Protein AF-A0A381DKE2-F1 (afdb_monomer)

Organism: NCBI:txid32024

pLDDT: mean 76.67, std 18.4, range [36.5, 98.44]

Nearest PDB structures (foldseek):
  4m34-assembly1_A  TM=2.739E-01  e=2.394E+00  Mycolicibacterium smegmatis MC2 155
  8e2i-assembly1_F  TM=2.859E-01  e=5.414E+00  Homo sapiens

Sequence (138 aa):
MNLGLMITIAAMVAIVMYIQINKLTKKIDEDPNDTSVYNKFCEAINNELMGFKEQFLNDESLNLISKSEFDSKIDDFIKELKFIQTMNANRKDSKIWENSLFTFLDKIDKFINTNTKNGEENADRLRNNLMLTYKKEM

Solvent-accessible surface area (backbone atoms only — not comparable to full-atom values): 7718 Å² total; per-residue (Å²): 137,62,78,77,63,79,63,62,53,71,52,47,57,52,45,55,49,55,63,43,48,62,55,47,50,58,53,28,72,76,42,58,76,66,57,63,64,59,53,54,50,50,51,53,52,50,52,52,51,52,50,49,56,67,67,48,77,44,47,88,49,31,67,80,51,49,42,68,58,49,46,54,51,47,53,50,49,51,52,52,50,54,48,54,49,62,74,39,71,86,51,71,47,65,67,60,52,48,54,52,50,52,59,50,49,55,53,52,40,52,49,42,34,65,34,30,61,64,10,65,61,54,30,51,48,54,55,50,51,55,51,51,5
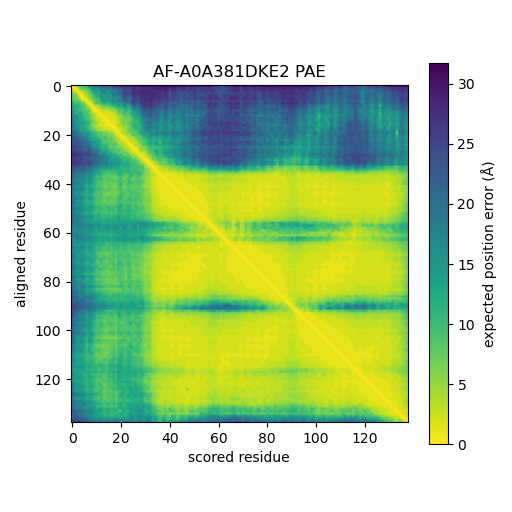4,51,66,71,79,107

Structure (mmCIF, N/CA/C/O backbone):
data_AF-A0A381DKE2-F1
#
_entry.id   AF-A0A381DKE2-F1
#
loop_
_atom_site.group_PDB
_atom_site.id
_atom_site.type_symbol
_atom_site.label_atom_id
_atom_site.label_alt_id
_atom_site.label_comp_id
_atom_site.label_asym_id
_atom_site.label_entity_id
_atom_site.label_seq_id
_atom_site.pdbx_PDB_ins_code
_atom_site.Cartn_x
_atom_site.Cartn_y
_atom_site.Cartn_z
_atom_site.occupancy
_atom_site.B_iso_or_equiv
_atom_site.auth_seq_id
_atom_site.auth_comp_id
_atom_site.auth_asym_id
_atom_site.auth_atom_id
_atom_site.pdbx_PDB_model_num
ATOM 1 N N . MET A 1 1 ? -10.832 -22.334 9.870 1.00 43.00 1 MET A N 1
ATOM 2 C CA . MET A 1 1 ? -9.528 -21.766 9.470 1.00 43.00 1 MET A CA 1
ATOM 3 C C . MET A 1 1 ? -8.813 -22.823 8.642 1.00 43.00 1 MET A C 1
ATOM 5 O O . MET A 1 1 ? -8.407 -23.835 9.195 1.00 43.00 1 MET A O 1
ATOM 9 N N . ASN A 1 2 ? -8.831 -22.687 7.314 1.00 36.50 2 ASN A N 1
ATOM 10 C CA . ASN A 1 2 ? -8.395 -23.739 6.395 1.00 36.50 2 ASN A CA 1
ATOM 11 C C . ASN A 1 2 ? -6.959 -23.442 5.945 1.00 36.50 2 ASN A C 1
ATOM 13 O O . ASN A 1 2 ? -6.713 -22.413 5.320 1.00 36.50 2 ASN A O 1
ATOM 17 N N . LEU A 1 3 ? -6.020 -24.333 6.269 1.00 38.75 3 LEU A N 1
ATOM 18 C CA . LEU A 1 3 ? -4.583 -24.176 6.000 1.00 38.75 3 LEU A CA 1
ATOM 19 C C . LEU A 1 3 ? -4.277 -23.967 4.499 1.00 38.75 3 LEU A C 1
ATOM 21 O O . LEU A 1 3 ? -3.281 -23.342 4.150 1.00 38.75 3 LEU A O 1
ATOM 25 N N . GLY A 1 4 ? -5.172 -24.427 3.616 1.00 37.81 4 GLY A N 1
ATOM 26 C CA . GLY A 1 4 ? -5.076 -24.240 2.165 1.00 37.81 4 GLY A CA 1
ATOM 27 C C . GLY A 1 4 ? -5.299 -22.806 1.661 1.00 37.81 4 GLY A C 1
ATOM 28 O O . GLY A 1 4 ? -4.842 -22.502 0.568 1.00 37.81 4 GLY A O 1
ATOM 29 N N . LEU A 1 5 ? -5.942 -21.919 2.436 1.00 43.44 5 LEU A N 1
ATOM 30 C CA . LEU A 1 5 ? -6.198 -20.520 2.035 1.00 43.44 5 LEU A CA 1
ATOM 31 C C . LEU A 1 5 ? -5.060 -19.560 2.423 1.00 43.44 5 LEU A C 1
ATOM 33 O O . LEU A 1 5 ? -4.839 -18.560 1.745 1.00 43.44 5 LEU A O 1
ATOM 37 N N . MET A 1 6 ? -4.274 -19.891 3.455 1.00 43.72 6 MET A N 1
ATOM 38 C CA . MET A 1 6 ? -3.116 -19.081 3.871 1.00 43.72 6 MET A CA 1
ATOM 39 C C . MET A 1 6 ? -1.953 -19.122 2.865 1.00 43.72 6 MET A C 1
ATOM 41 O O . MET A 1 6 ? -1.074 -18.266 2.915 1.00 43.72 6 MET A O 1
ATOM 45 N N . ILE A 1 7 ? -1.942 -20.088 1.939 1.00 41.53 7 ILE A N 1
ATOM 46 C CA . ILE A 1 7 ? -0.873 -20.245 0.939 1.00 41.53 7 ILE A CA 1
ATOM 47 C C . ILE A 1 7 ? -1.134 -19.418 -0.338 1.00 41.53 7 ILE A C 1
ATOM 49 O O . ILE A 1 7 ? -0.214 -19.202 -1.124 1.00 41.53 7 ILE A O 1
ATOM 53 N N . THR A 1 8 ? -2.337 -18.884 -0.568 1.00 51.84 8 THR A N 1
ATOM 54 C CA . THR A 1 8 ? -2.734 -18.522 -1.943 1.00 51.84 8 THR A CA 1
ATOM 55 C C . THR A 1 8 ? -2.773 -17.045 -2.333 1.00 51.84 8 THR A C 1
ATOM 57 O O . THR A 1 8 ? -3.066 -16.788 -3.494 1.00 51.84 8 THR A O 1
ATOM 60 N N . ILE A 1 9 ? -2.412 -16.065 -1.493 1.00 47.19 9 ILE A N 1
ATOM 61 C CA . ILE A 1 9 ? -2.517 -14.644 -1.923 1.00 47.19 9 ILE A CA 1
ATOM 62 C C . ILE A 1 9 ? -1.202 -13.853 -1.855 1.00 47.19 9 ILE A C 1
ATOM 64 O O . ILE A 1 9 ? -0.867 -13.158 -2.817 1.00 47.19 9 ILE A O 1
ATOM 68 N N . ALA A 1 10 ? -0.365 
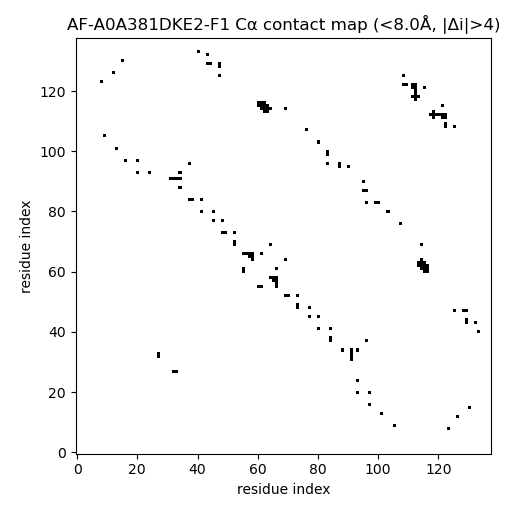-14.058 -0.833 1.00 45.19 10 ALA A N 1
ATOM 69 C CA . ALA A 1 10 ? 1.006 -13.525 -0.829 1.00 45.19 10 ALA A CA 1
ATOM 70 C C . ALA A 1 10 ? 1.831 -14.067 -2.016 1.00 45.19 10 ALA A C 1
ATOM 72 O O . ALA A 1 10 ? 2.601 -13.338 -2.644 1.00 45.19 10 ALA A O 1
ATOM 73 N N . ALA A 1 11 ? 1.586 -15.329 -2.391 1.00 52.59 11 ALA A N 1
ATOM 74 C CA . ALA A 1 11 ? 2.143 -15.929 -3.593 1.00 52.59 11 ALA A CA 1
ATOM 75 C C . ALA A 1 11 ? 1.633 -15.241 -4.867 1.00 52.59 11 ALA A C 1
ATOM 77 O O . ALA A 1 11 ? 2.424 -15.046 -5.773 1.00 52.59 11 ALA A O 1
ATOM 78 N N . MET A 1 12 ? 0.369 -14.805 -4.950 1.00 50.06 12 MET A N 1
ATOM 79 C CA . MET A 1 12 ? -0.143 -14.121 -6.147 1.00 50.06 12 MET A CA 1
ATOM 80 C C . MET A 1 12 ? 0.467 -12.731 -6.343 1.00 50.06 12 MET A C 1
ATOM 82 O O . MET A 1 12 ? 0.810 -12.389 -7.467 1.00 50.06 12 MET A O 1
ATOM 86 N N . VAL A 1 13 ? 0.685 -11.95
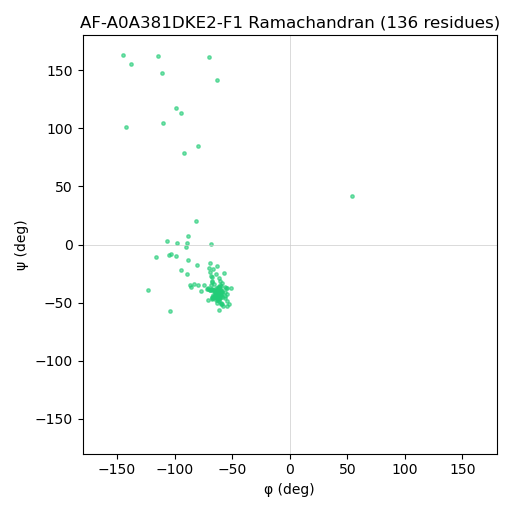5 -5.281 1.00 50.75 13 VAL A N 1
ATOM 87 C CA . VAL A 1 13 ? 1.357 -10.643 -5.374 1.00 50.75 13 VAL A CA 1
ATOM 88 C C . VAL A 1 13 ? 2.824 -10.809 -5.781 1.00 50.75 13 VAL A C 1
ATOM 90 O O . VAL A 1 13 ? 3.302 -10.118 -6.682 1.00 50.75 13 VAL A O 1
ATOM 93 N N . ALA A 1 14 ? 3.513 -11.790 -5.189 1.00 50.75 14 ALA A N 1
ATOM 94 C CA . ALA A 1 14 ? 4.873 -12.166 -5.566 1.00 50.75 14 ALA A CA 1
ATOM 95 C C . ALA A 1 14 ? 4.955 -12.705 -7.004 1.00 50.75 14 ALA A C 1
ATOM 97 O O . ALA A 1 14 ? 5.873 -12.350 -7.730 1.00 50.75 14 ALA A O 1
ATOM 98 N N . ILE A 1 15 ? 3.992 -13.523 -7.439 1.00 51.44 15 ILE A N 1
ATOM 99 C CA . ILE A 1 15 ? 3.915 -14.117 -8.783 1.00 51.44 15 ILE A CA 1
ATOM 100 C C . ILE A 1 15 ? 3.557 -13.058 -9.830 1.00 51.44 15 ILE A C 1
ATOM 102 O O . ILE A 1 15 ? 4.110 -13.082 -10.921 1.00 51.44 15 ILE A O 1
ATOM 106 N N . VAL A 1 16 ? 2.678 -12.102 -9.527 1.00 51.00 16 VAL A N 1
ATOM 107 C CA . VAL A 1 16 ? 2.321 -10.999 -10.436 1.00 51.00 16 VAL A CA 1
ATOM 108 C C . VAL A 1 16 ? 3.469 -10.007 -10.578 1.00 51.00 16 VAL A C 1
ATOM 110 O O . VAL A 1 16 ? 3.715 -9.550 -11.696 1.00 51.00 16 VAL A O 1
ATOM 113 N N . MET A 1 17 ? 4.205 -9.724 -9.496 1.00 51.91 17 MET A N 1
ATOM 114 C CA . MET A 1 17 ? 5.487 -9.030 -9.602 1.00 51.91 17 MET A CA 1
ATOM 115 C C . MET A 1 17 ? 6.463 -9.876 -10.433 1.00 51.91 17 MET A C 1
ATOM 117 O O . MET A 1 17 ? 6.868 -9.437 -11.497 1.00 51.91 17 MET A O 1
ATOM 121 N N . TYR A 1 18 ? 6.741 -11.130 -10.072 1.00 49.62 18 TYR A N 1
ATOM 122 C CA . TYR A 1 18 ? 7.695 -12.018 -10.760 1.00 49.62 18 TYR A CA 1
ATOM 123 C C . TYR A 1 18 ? 7.422 -12.229 -12.265 1.00 49.62 18 TYR A C 1
ATOM 125 O O . TYR A 1 18 ? 8.335 -12.148 -13.087 1.00 49.62 18 TYR A O 1
ATOM 133 N N . ILE A 1 19 ? 6.168 -12.460 -12.666 1.00 53.06 19 ILE A N 1
ATOM 134 C CA . ILE A 1 19 ? 5.773 -12.664 -14.072 1.00 53.06 19 ILE A CA 1
ATOM 135 C C . ILE A 1 19 ? 5.957 -11.379 -14.892 1.00 53.06 19 ILE A C 1
ATOM 137 O O . ILE A 1 19 ? 6.271 -11.450 -16.083 1.00 53.06 19 ILE A O 1
ATOM 141 N N . GLN A 1 20 ? 5.772 -10.206 -14.283 1.00 45.78 20 GLN A N 1
ATOM 142 C CA . GLN A 1 20 ? 5.862 -8.924 -14.983 1.00 45.78 20 GLN A CA 1
ATOM 143 C C . GLN A 1 20 ? 7.247 -8.285 -14.890 1.00 45.78 20 GLN A C 1
ATOM 145 O O . GLN A 1 20 ? 7.621 -7.576 -15.816 1.00 45.78 20 GLN A O 1
ATOM 150 N N . ILE A 1 21 ? 8.055 -8.657 -13.897 1.00 49.69 21 ILE A N 1
ATOM 151 C CA . ILE A 1 21 ? 9.501 -8.420 -13.839 1.00 49.69 21 ILE A CA 1
ATOM 152 C C . ILE A 1 21 ? 10.179 -8.969 -15.094 1.00 49.69 21 ILE A C 1
ATOM 154 O O . ILE A 1 21 ? 10.956 -8.263 -15.719 1.00 49.69 21 ILE A O 1
ATOM 158 N N . ASN A 1 22 ? 9.816 -10.164 -15.570 1.00 44.88 22 ASN A N 1
ATOM 159 C CA . ASN A 1 22 ? 10.382 -10.705 -16.814 1.00 44.88 22 ASN A CA 1
ATOM 160 C C . ASN A 1 22 ? 9.931 -9.969 -18.092 1.00 44.88 22 ASN A C 1
ATOM 162 O O . ASN A 1 22 ? 10.628 -10.029 -19.104 1.00 44.88 22 ASN A O 1
ATOM 166 N N . LYS A 1 23 ? 8.777 -9.285 -18.088 1.00 50.22 23 LYS A N 1
ATOM 167 C CA . LYS A 1 23 ? 8.326 -8.460 -19.229 1.00 50.22 23 LYS A CA 1
ATOM 168 C C . LYS A 1 23 ? 8.876 -7.034 -19.165 1.00 50.22 23 LYS A C 1
ATOM 170 O O . LYS A 1 23 ? 9.203 -6.475 -20.205 1.00 50.22 23 LYS A O 1
ATOM 175 N N . LEU A 1 24 ? 9.021 -6.484 -17.963 1.00 47.03 24 LEU A N 1
ATOM 176 C CA . LEU A 1 24 ? 9.695 -5.217 -17.708 1.00 47.03 24 LEU A CA 1
ATOM 177 C C . LEU A 1 24 ? 11.182 -5.305 -17.979 1.00 47.03 24 LEU A C 1
ATOM 179 O O . LEU A 1 24 ? 11.698 -4.451 -18.677 1.00 47.03 24 LEU A O 1
ATOM 183 N N . THR A 1 25 ? 11.840 -6.370 -17.523 1.00 47.72 25 THR A N 1
ATOM 184 C CA . THR A 1 25 ? 13.248 -6.648 -17.826 1.00 47.72 25 THR A CA 1
ATOM 185 C C . THR A 1 25 ? 13.467 -6.666 -19.334 1.00 47.72 25 THR A C 1
ATOM 187 O O . THR A 1 25 ? 14.431 -6.083 -19.786 1.00 47.72 25 THR A O 1
ATOM 190 N N . LYS A 1 26 ? 12.521 -7.181 -20.136 1.00 48.31 26 LYS A N 1
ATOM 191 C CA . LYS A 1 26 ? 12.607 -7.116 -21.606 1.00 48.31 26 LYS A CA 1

#### WHAT TO PRODUCE:
From the records above, extract exactly and only the lines that begin at the line with "ATOM 117 O O" and stop after the line with "ATOM 122 C CA".

#### EXERCISE RESULT:
ATOM 117 O O . MET A 1 17 ? 6.868 -9.437 -11.497 1.00 51.91 17 MET A O 1
ATOM 121 N N . TYR A 1 18 ? 6.741 -11.130 -10.072 1.00 49.62 18 TYR A N 1
ATOM 122 C CA . TYR A 1 18 ? 7.695 -12.018 -10.760 1.00 49.62 18 TYR A CA 1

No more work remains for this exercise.